**Provided records**
--
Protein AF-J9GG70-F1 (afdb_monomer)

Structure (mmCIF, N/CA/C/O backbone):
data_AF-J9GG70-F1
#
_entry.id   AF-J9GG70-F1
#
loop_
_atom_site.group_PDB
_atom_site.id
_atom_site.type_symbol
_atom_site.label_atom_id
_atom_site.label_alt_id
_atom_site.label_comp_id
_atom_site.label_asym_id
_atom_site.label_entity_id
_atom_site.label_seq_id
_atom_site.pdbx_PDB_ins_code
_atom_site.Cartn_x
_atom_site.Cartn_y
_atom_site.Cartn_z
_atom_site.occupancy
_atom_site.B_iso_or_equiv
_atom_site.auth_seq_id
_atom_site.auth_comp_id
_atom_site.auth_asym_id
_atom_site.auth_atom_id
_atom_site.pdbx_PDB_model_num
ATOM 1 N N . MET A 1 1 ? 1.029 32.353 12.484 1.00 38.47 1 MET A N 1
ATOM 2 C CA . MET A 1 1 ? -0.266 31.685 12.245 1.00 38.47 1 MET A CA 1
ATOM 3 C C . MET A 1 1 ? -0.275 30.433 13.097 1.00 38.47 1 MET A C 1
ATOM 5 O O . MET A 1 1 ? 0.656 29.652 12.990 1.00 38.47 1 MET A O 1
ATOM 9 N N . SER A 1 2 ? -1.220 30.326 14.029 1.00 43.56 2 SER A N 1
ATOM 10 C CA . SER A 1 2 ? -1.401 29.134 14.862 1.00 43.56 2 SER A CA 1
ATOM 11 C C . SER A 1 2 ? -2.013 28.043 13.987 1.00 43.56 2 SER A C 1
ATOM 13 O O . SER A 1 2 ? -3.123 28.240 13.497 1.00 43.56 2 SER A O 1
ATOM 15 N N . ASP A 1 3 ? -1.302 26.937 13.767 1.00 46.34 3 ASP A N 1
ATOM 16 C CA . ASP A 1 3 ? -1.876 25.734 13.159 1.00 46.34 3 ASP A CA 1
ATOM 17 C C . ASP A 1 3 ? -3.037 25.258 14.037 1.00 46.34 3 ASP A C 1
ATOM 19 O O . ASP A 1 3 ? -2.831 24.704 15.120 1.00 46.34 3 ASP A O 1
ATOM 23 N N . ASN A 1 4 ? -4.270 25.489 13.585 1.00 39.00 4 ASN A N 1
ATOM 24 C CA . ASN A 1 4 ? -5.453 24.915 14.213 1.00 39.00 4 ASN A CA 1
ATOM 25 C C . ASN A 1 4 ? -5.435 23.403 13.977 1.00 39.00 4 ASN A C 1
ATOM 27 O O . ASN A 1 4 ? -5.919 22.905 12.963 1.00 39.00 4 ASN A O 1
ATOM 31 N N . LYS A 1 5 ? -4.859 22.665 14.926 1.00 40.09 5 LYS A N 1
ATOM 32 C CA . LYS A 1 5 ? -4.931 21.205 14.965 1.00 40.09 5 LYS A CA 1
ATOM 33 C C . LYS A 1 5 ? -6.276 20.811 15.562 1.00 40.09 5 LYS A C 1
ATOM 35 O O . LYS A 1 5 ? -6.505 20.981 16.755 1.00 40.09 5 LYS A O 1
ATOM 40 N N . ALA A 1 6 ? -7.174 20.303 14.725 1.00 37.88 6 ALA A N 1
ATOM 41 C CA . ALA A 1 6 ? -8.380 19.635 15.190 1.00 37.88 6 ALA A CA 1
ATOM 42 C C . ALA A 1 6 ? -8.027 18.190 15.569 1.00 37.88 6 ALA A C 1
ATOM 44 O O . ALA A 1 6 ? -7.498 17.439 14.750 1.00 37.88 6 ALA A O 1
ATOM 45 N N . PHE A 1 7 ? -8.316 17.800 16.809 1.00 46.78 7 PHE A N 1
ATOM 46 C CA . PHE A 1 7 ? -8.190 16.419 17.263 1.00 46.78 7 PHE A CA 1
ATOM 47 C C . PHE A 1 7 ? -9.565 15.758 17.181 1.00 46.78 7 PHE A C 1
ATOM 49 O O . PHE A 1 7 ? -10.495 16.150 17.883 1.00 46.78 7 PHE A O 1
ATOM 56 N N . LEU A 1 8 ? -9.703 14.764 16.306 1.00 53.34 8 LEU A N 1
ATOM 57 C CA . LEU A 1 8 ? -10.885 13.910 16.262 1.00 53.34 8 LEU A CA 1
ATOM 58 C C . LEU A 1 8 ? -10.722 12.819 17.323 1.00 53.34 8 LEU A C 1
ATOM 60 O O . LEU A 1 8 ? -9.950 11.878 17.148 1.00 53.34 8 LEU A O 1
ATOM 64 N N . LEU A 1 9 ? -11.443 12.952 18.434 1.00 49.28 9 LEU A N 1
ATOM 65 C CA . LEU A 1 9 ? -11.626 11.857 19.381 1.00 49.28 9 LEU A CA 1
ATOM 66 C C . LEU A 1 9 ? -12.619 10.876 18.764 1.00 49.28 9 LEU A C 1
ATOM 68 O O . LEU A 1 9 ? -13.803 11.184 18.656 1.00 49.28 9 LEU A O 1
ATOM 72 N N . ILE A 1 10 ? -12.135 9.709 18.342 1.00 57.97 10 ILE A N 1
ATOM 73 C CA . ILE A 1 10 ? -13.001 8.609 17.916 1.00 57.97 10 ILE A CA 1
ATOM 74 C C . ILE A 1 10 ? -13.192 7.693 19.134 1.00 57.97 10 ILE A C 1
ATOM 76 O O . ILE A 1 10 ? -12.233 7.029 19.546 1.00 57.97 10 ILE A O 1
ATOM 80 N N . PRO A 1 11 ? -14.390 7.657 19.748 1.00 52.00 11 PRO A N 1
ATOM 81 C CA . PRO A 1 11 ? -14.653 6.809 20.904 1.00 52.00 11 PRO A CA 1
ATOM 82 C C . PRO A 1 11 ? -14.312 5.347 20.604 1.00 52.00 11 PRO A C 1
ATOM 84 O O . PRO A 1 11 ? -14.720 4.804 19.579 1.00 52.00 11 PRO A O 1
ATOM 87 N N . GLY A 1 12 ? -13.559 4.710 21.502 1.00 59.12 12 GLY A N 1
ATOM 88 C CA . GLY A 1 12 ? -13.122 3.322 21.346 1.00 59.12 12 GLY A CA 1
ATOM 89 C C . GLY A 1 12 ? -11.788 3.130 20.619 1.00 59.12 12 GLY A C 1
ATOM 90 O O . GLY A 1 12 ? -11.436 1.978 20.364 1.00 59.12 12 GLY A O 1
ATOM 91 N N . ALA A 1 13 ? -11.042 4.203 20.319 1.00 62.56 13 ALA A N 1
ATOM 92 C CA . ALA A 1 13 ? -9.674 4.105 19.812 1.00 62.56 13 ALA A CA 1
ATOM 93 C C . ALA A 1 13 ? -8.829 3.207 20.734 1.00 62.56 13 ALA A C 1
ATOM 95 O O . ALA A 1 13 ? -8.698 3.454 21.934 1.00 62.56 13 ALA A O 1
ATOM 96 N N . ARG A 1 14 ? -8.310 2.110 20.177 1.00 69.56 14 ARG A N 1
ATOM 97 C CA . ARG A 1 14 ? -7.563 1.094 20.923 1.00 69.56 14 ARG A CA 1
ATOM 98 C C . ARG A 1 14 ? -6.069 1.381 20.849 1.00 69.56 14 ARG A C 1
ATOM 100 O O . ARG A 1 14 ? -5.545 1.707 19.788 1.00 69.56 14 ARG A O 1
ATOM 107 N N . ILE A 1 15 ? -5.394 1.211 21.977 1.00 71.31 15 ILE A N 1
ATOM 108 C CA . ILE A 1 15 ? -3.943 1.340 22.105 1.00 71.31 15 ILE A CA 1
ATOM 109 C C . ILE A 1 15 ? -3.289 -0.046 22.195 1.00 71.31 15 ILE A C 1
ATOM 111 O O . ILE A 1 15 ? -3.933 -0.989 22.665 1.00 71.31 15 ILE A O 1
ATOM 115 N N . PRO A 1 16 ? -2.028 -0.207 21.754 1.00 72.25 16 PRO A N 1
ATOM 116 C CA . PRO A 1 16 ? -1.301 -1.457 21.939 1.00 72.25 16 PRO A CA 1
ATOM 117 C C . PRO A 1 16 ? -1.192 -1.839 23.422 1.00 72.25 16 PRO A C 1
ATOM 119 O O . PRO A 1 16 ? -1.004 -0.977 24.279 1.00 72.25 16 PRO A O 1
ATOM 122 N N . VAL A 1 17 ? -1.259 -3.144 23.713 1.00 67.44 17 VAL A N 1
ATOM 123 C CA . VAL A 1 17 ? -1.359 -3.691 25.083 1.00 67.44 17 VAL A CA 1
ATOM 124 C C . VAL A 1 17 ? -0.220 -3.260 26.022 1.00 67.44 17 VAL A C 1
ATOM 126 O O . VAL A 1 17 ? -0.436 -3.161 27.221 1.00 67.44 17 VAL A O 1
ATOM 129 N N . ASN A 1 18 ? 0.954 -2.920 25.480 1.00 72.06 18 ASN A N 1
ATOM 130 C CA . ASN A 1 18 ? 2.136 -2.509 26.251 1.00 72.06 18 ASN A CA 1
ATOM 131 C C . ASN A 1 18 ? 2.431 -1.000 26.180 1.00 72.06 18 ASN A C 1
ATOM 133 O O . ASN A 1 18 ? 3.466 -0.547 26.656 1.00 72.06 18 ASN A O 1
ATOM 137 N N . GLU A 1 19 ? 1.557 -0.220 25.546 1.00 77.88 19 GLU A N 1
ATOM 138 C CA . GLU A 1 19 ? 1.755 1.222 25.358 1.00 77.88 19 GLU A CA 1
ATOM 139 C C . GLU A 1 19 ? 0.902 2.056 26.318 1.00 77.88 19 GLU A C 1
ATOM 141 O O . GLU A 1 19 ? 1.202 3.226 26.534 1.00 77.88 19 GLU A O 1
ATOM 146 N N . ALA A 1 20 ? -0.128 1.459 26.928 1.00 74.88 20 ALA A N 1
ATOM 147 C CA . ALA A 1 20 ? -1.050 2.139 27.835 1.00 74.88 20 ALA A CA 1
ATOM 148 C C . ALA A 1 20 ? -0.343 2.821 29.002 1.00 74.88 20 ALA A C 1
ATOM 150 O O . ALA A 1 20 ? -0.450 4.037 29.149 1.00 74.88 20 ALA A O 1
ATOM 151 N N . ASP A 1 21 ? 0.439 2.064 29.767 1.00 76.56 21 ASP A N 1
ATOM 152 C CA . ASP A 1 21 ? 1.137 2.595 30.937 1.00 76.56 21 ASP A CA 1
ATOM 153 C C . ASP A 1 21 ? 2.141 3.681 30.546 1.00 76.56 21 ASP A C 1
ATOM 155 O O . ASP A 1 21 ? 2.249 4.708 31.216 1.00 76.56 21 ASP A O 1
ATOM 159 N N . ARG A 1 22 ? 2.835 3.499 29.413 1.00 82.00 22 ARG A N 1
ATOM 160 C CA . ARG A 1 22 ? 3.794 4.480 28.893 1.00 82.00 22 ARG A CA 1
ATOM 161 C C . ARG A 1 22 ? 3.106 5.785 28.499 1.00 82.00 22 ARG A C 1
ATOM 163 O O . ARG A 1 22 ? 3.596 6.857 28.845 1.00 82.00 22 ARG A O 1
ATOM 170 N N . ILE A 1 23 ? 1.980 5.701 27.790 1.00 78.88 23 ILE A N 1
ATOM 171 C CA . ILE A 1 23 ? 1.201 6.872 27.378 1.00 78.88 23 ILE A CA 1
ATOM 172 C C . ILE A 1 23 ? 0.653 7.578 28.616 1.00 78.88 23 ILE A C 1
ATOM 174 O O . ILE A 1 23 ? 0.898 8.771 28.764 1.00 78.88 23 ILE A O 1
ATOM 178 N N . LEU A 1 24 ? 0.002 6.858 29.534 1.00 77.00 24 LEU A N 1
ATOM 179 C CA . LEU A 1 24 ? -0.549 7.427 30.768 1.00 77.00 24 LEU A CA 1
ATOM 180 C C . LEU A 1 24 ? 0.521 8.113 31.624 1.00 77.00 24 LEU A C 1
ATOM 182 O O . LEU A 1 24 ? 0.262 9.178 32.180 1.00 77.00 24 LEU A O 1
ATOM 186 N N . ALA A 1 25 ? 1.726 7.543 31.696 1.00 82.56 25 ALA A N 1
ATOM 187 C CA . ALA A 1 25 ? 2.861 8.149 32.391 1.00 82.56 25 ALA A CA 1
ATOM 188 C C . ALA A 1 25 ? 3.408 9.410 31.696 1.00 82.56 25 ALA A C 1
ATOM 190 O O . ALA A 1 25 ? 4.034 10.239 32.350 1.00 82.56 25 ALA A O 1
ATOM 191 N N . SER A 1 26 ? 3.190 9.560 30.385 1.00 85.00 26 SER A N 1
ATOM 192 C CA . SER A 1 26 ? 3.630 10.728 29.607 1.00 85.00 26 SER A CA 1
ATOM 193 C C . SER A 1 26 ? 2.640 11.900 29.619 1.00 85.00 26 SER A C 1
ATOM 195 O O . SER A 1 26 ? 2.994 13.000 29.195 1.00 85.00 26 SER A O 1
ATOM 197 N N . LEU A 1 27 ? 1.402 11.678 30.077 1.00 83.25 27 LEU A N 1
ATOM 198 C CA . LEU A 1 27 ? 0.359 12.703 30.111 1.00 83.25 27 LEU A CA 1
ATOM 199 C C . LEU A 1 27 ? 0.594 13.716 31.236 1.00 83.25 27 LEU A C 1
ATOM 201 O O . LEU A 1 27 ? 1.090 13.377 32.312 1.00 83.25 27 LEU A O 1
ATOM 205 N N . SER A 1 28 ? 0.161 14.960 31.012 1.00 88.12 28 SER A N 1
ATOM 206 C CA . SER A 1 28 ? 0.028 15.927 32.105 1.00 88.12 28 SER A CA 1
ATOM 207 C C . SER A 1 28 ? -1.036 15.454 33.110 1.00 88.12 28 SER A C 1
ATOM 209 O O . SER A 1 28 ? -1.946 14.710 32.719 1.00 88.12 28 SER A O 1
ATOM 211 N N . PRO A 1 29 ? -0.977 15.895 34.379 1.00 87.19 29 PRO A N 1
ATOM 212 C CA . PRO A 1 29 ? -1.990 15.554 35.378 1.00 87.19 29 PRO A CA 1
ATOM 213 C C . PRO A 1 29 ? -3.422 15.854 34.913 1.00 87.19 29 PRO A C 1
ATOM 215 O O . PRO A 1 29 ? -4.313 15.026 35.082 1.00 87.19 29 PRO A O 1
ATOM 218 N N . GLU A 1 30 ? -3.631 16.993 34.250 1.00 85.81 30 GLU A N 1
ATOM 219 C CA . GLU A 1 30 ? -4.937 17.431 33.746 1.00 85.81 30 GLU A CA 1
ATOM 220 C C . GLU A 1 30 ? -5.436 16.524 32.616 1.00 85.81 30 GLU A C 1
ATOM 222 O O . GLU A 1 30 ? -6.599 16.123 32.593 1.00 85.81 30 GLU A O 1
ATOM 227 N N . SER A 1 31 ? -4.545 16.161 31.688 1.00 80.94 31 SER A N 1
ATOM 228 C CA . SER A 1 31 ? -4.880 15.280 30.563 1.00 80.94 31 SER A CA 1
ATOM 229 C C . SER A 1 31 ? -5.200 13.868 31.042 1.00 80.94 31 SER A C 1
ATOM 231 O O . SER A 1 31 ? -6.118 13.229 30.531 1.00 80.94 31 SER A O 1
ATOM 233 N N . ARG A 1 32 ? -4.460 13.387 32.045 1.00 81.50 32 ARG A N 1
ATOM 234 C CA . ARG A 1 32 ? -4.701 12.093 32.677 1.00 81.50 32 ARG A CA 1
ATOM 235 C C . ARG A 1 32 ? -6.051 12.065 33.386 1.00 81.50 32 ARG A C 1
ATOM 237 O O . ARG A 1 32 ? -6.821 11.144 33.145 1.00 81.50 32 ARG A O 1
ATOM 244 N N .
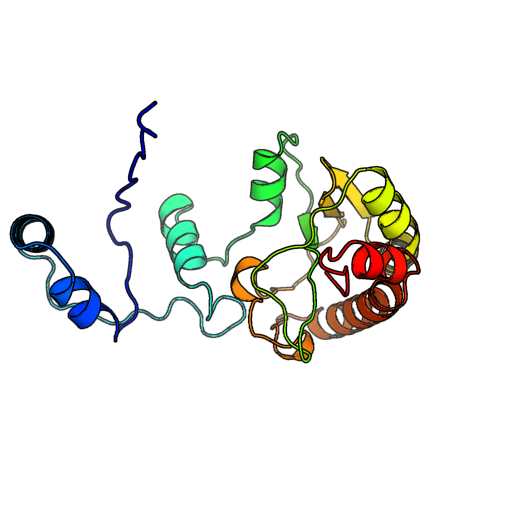 GLN A 1 33 ? -6.363 13.087 34.180 1.00 81.44 33 GLN A N 1
ATOM 245 C CA . GLN A 1 33 ? -7.644 13.187 34.878 1.00 81.44 33 GLN A CA 1
ATOM 246 C C . GLN A 1 33 ? -8.828 13.243 33.899 1.00 81.44 33 GLN A C 1
ATOM 248 O O . GLN A 1 33 ? -9.834 12.571 34.108 1.00 81.44 33 GLN A O 1
ATOM 253 N N . ALA A 1 34 ? -8.704 13.998 32.803 1.00 80.44 34 ALA A N 1
ATOM 254 C CA . ALA A 1 34 ? -9.723 14.031 31.756 1.00 80.44 34 ALA A CA 1
ATOM 255 C C . ALA A 1 34 ? -9.923 12.655 31.097 1.00 80.44 34 ALA A C 1
ATOM 257 O O . ALA A 1 34 ? -11.052 12.263 30.813 1.00 80.44 34 ALA A O 1
ATOM 258 N N . LEU A 1 35 ? -8.839 11.907 30.872 1.00 75.19 35 LEU A N 1
ATOM 259 C CA . LEU A 1 35 ? -8.894 10.572 30.279 1.00 75.19 35 LEU A CA 1
ATOM 260 C C . LEU A 1 35 ? -9.502 9.534 31.237 1.00 75.19 35 LEU A C 1
ATOM 262 O O . LEU A 1 35 ? -10.301 8.705 30.809 1.00 75.19 35 LEU A O 1
ATOM 266 N N . GLU A 1 36 ? -9.163 9.609 32.526 1.00 75.44 36 GLU A N 1
ATOM 267 C CA . GLU A 1 36 ? -9.746 8.775 33.584 1.00 75.44 36 GLU A CA 1
ATOM 268 C C . GLU A 1 36 ? -11.256 9.037 33.731 1.00 75.44 36 GLU A C 1
ATOM 270 O O . GLU A 1 36 ? -12.022 8.081 33.815 1.00 75.44 36 GLU A O 1
ATOM 275 N N . ALA A 1 37 ? -11.704 10.295 33.635 1.00 76.31 37 ALA A N 1
ATOM 276 C CA . ALA A 1 37 ? -13.127 10.653 33.663 1.00 76.31 37 ALA A CA 1
ATOM 277 C C . ALA A 1 37 ? -13.917 10.133 32.444 1.00 76.31 37 ALA A C 1
ATOM 279 O O . ALA A 1 37 ? -15.092 9.801 32.560 1.00 76.31 37 ALA A O 1
ATOM 280 N N . ILE A 1 38 ? -13.288 10.027 31.266 1.00 72.62 38 ILE A N 1
ATOM 281 C CA . ILE A 1 38 ? -13.910 9.406 30.078 1.00 72.62 38 ILE A CA 1
ATOM 282 C C . ILE A 1 38 ? -14.056 7.88
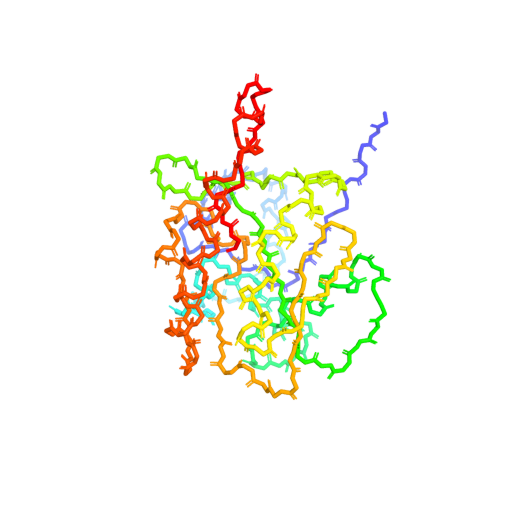6 30.261 1.00 72.62 38 ILE A C 1
ATOM 284 O O . ILE A 1 38 ? -14.951 7.274 29.677 1.00 72.62 38 ILE A O 1
ATOM 288 N N . GLY A 1 39 ? -13.152 7.275 31.030 1.00 64.44 39 GLY A N 1
ATOM 289 C CA . GLY A 1 39 ? -13.109 5.838 31.292 1.00 64.44 39 GLY A CA 1
ATOM 290 C C . GLY A 1 39 ? -13.870 5.387 32.541 1.00 64.44 39 GLY A C 1
ATOM 291 O O . GLY A 1 39 ? -13.831 4.194 32.847 1.00 64.44 39 GLY A O 1
ATOM 292 N N . GLU A 1 40 ? -14.528 6.295 33.265 1.00 61.03 40 GLU A N 1
ATOM 293 C CA . GLU A 1 40 ? -15.330 5.952 34.442 1.00 61.03 40 GLU A CA 1
ATOM 294 C C . GLU A 1 40 ? -16.431 4.954 34.018 1.00 61.03 40 GLU A C 1
ATOM 296 O O . GLU A 1 40 ? -17.105 5.148 33.008 1.00 61.03 40 GLU A O 1
ATOM 301 N N . ASP A 1 41 ? -16.528 3.816 34.714 1.00 62.81 41 ASP A N 1
ATOM 302 C CA . ASP A 1 41 ? -17.376 2.655 34.374 1.00 62.81 41 ASP A CA 1
ATOM 303 C C . ASP A 1 41 ? -17.064 1.895 33.061 1.00 62.81 41 ASP A C 1
ATOM 305 O O . ASP A 1 41 ? -17.799 0.978 32.686 1.00 62.81 41 ASP A O 1
ATOM 309 N N . ALA A 1 42 ? -15.943 2.161 32.379 1.00 64.00 42 ALA A N 1
ATOM 310 C CA . ALA A 1 42 ? -15.588 1.475 31.123 1.00 64.00 42 ALA A CA 1
ATOM 311 C C . ALA A 1 42 ? -15.201 -0.018 31.278 1.00 64.00 42 ALA A C 1
ATOM 313 O O . ALA A 1 42 ? -14.960 -0.706 30.281 1.00 64.00 42 ALA A O 1
ATOM 314 N N . GLY A 1 43 ? -15.159 -0.535 32.511 1.00 66.88 43 GLY A N 1
ATOM 315 C CA . GLY A 1 43 ? -14.761 -1.907 32.828 1.00 66.88 43 GLY A CA 1
ATOM 316 C C . GLY A 1 43 ? -13.259 -2.169 32.651 1.00 66.88 43 GLY A C 1
ATOM 317 O O . GLY A 1 43 ? -12.458 -1.260 32.436 1.00 66.88 43 GLY A O 1
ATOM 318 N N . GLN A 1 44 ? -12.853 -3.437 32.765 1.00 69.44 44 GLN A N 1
--
**Exercise description**
Quote exactly the first line of the entries and every line after it, stopping with the line that contains "ATOM 23 N N".

**Answer section**
Protein AF-J9GG70-F1 (afdb_monomer)

Structure (mmCIF, N/CA/C/O backbone):
data_AF-J9GG70-F1
#
_entry.id   AF-J9GG70-F1
#
loop_
_atom_site.group_PDB
_atom_site.id
_atom_site.type_symbol
_atom_site.label_atom_id
_atom_site.label_alt_id
_atom_site.label_comp_id
_atom_site.label_asym_id
_atom_site.label_entity_id
_atom_site.label_seq_id
_atom_site.pdbx_PDB_ins_code
_atom_site.Cartn_x
_atom_site.Cartn_y
_atom_site.Cartn_z
_atom_site.occupancy
_atom_site.B_iso_or_equiv
_atom_site.auth_seq_id
_atom_site.auth_comp_id
_atom_site.auth_asym_id
_atom_site.auth_atom_id
_atom_site.pdbx_PDB_model_num
ATOM 1 N N . MET A 1 1 ? 1.029 32.353 12.484 1.00 38.47 1 MET A N 1
ATOM 2 C CA . MET A 1 1 ? -0.266 31.685 12.245 1.00 38.47 1 MET A CA 1
ATOM 3 C C . MET A 1 1 ? -0.275 30.433 13.097 1.00 38.47 1 MET A C 1
ATOM 5 O O . MET A 1 1 ? 0.656 29.652 12.990 1.00 38.47 1 MET A O 1
ATOM 9 N N . SER A 1 2 ? -1.220 30.326 14.029 1.00 43.56 2 SER A N 1
ATOM 10 C CA . SER A 1 2 ? -1.401 29.134 14.862 1.00 43.56 2 SER A CA 1
ATOM 11 C C . SER A 1 2 ? -2.013 28.043 13.987 1.00 43.56 2 SER A C 1
ATOM 13 O O . SER A 1 2 ? -3.123 28.240 13.497 1.00 43.56 2 SER A O 1
ATOM 15 N N . ASP A 1 3 ? -1.302 26.937 13.767 1.00 46.34 3 ASP A N 1
ATOM 16 C CA . ASP A 1 3 ? -1.876 25.734 13.159 1.00 46.34 3 ASP A CA 1
ATOM 17 C C . ASP A 1 3 ? -3.037 25.258 14.037 1.00 46.34 3 ASP A C 1
ATOM 19 O O . ASP A 1 3 ? -2.831 24.704 15.120 1.00 46.34 3 ASP A O 1
ATOM 23 N N . ASN A 1 4 ? -4.270 25.489 13.585 1.00 39.00 4 ASN A N 1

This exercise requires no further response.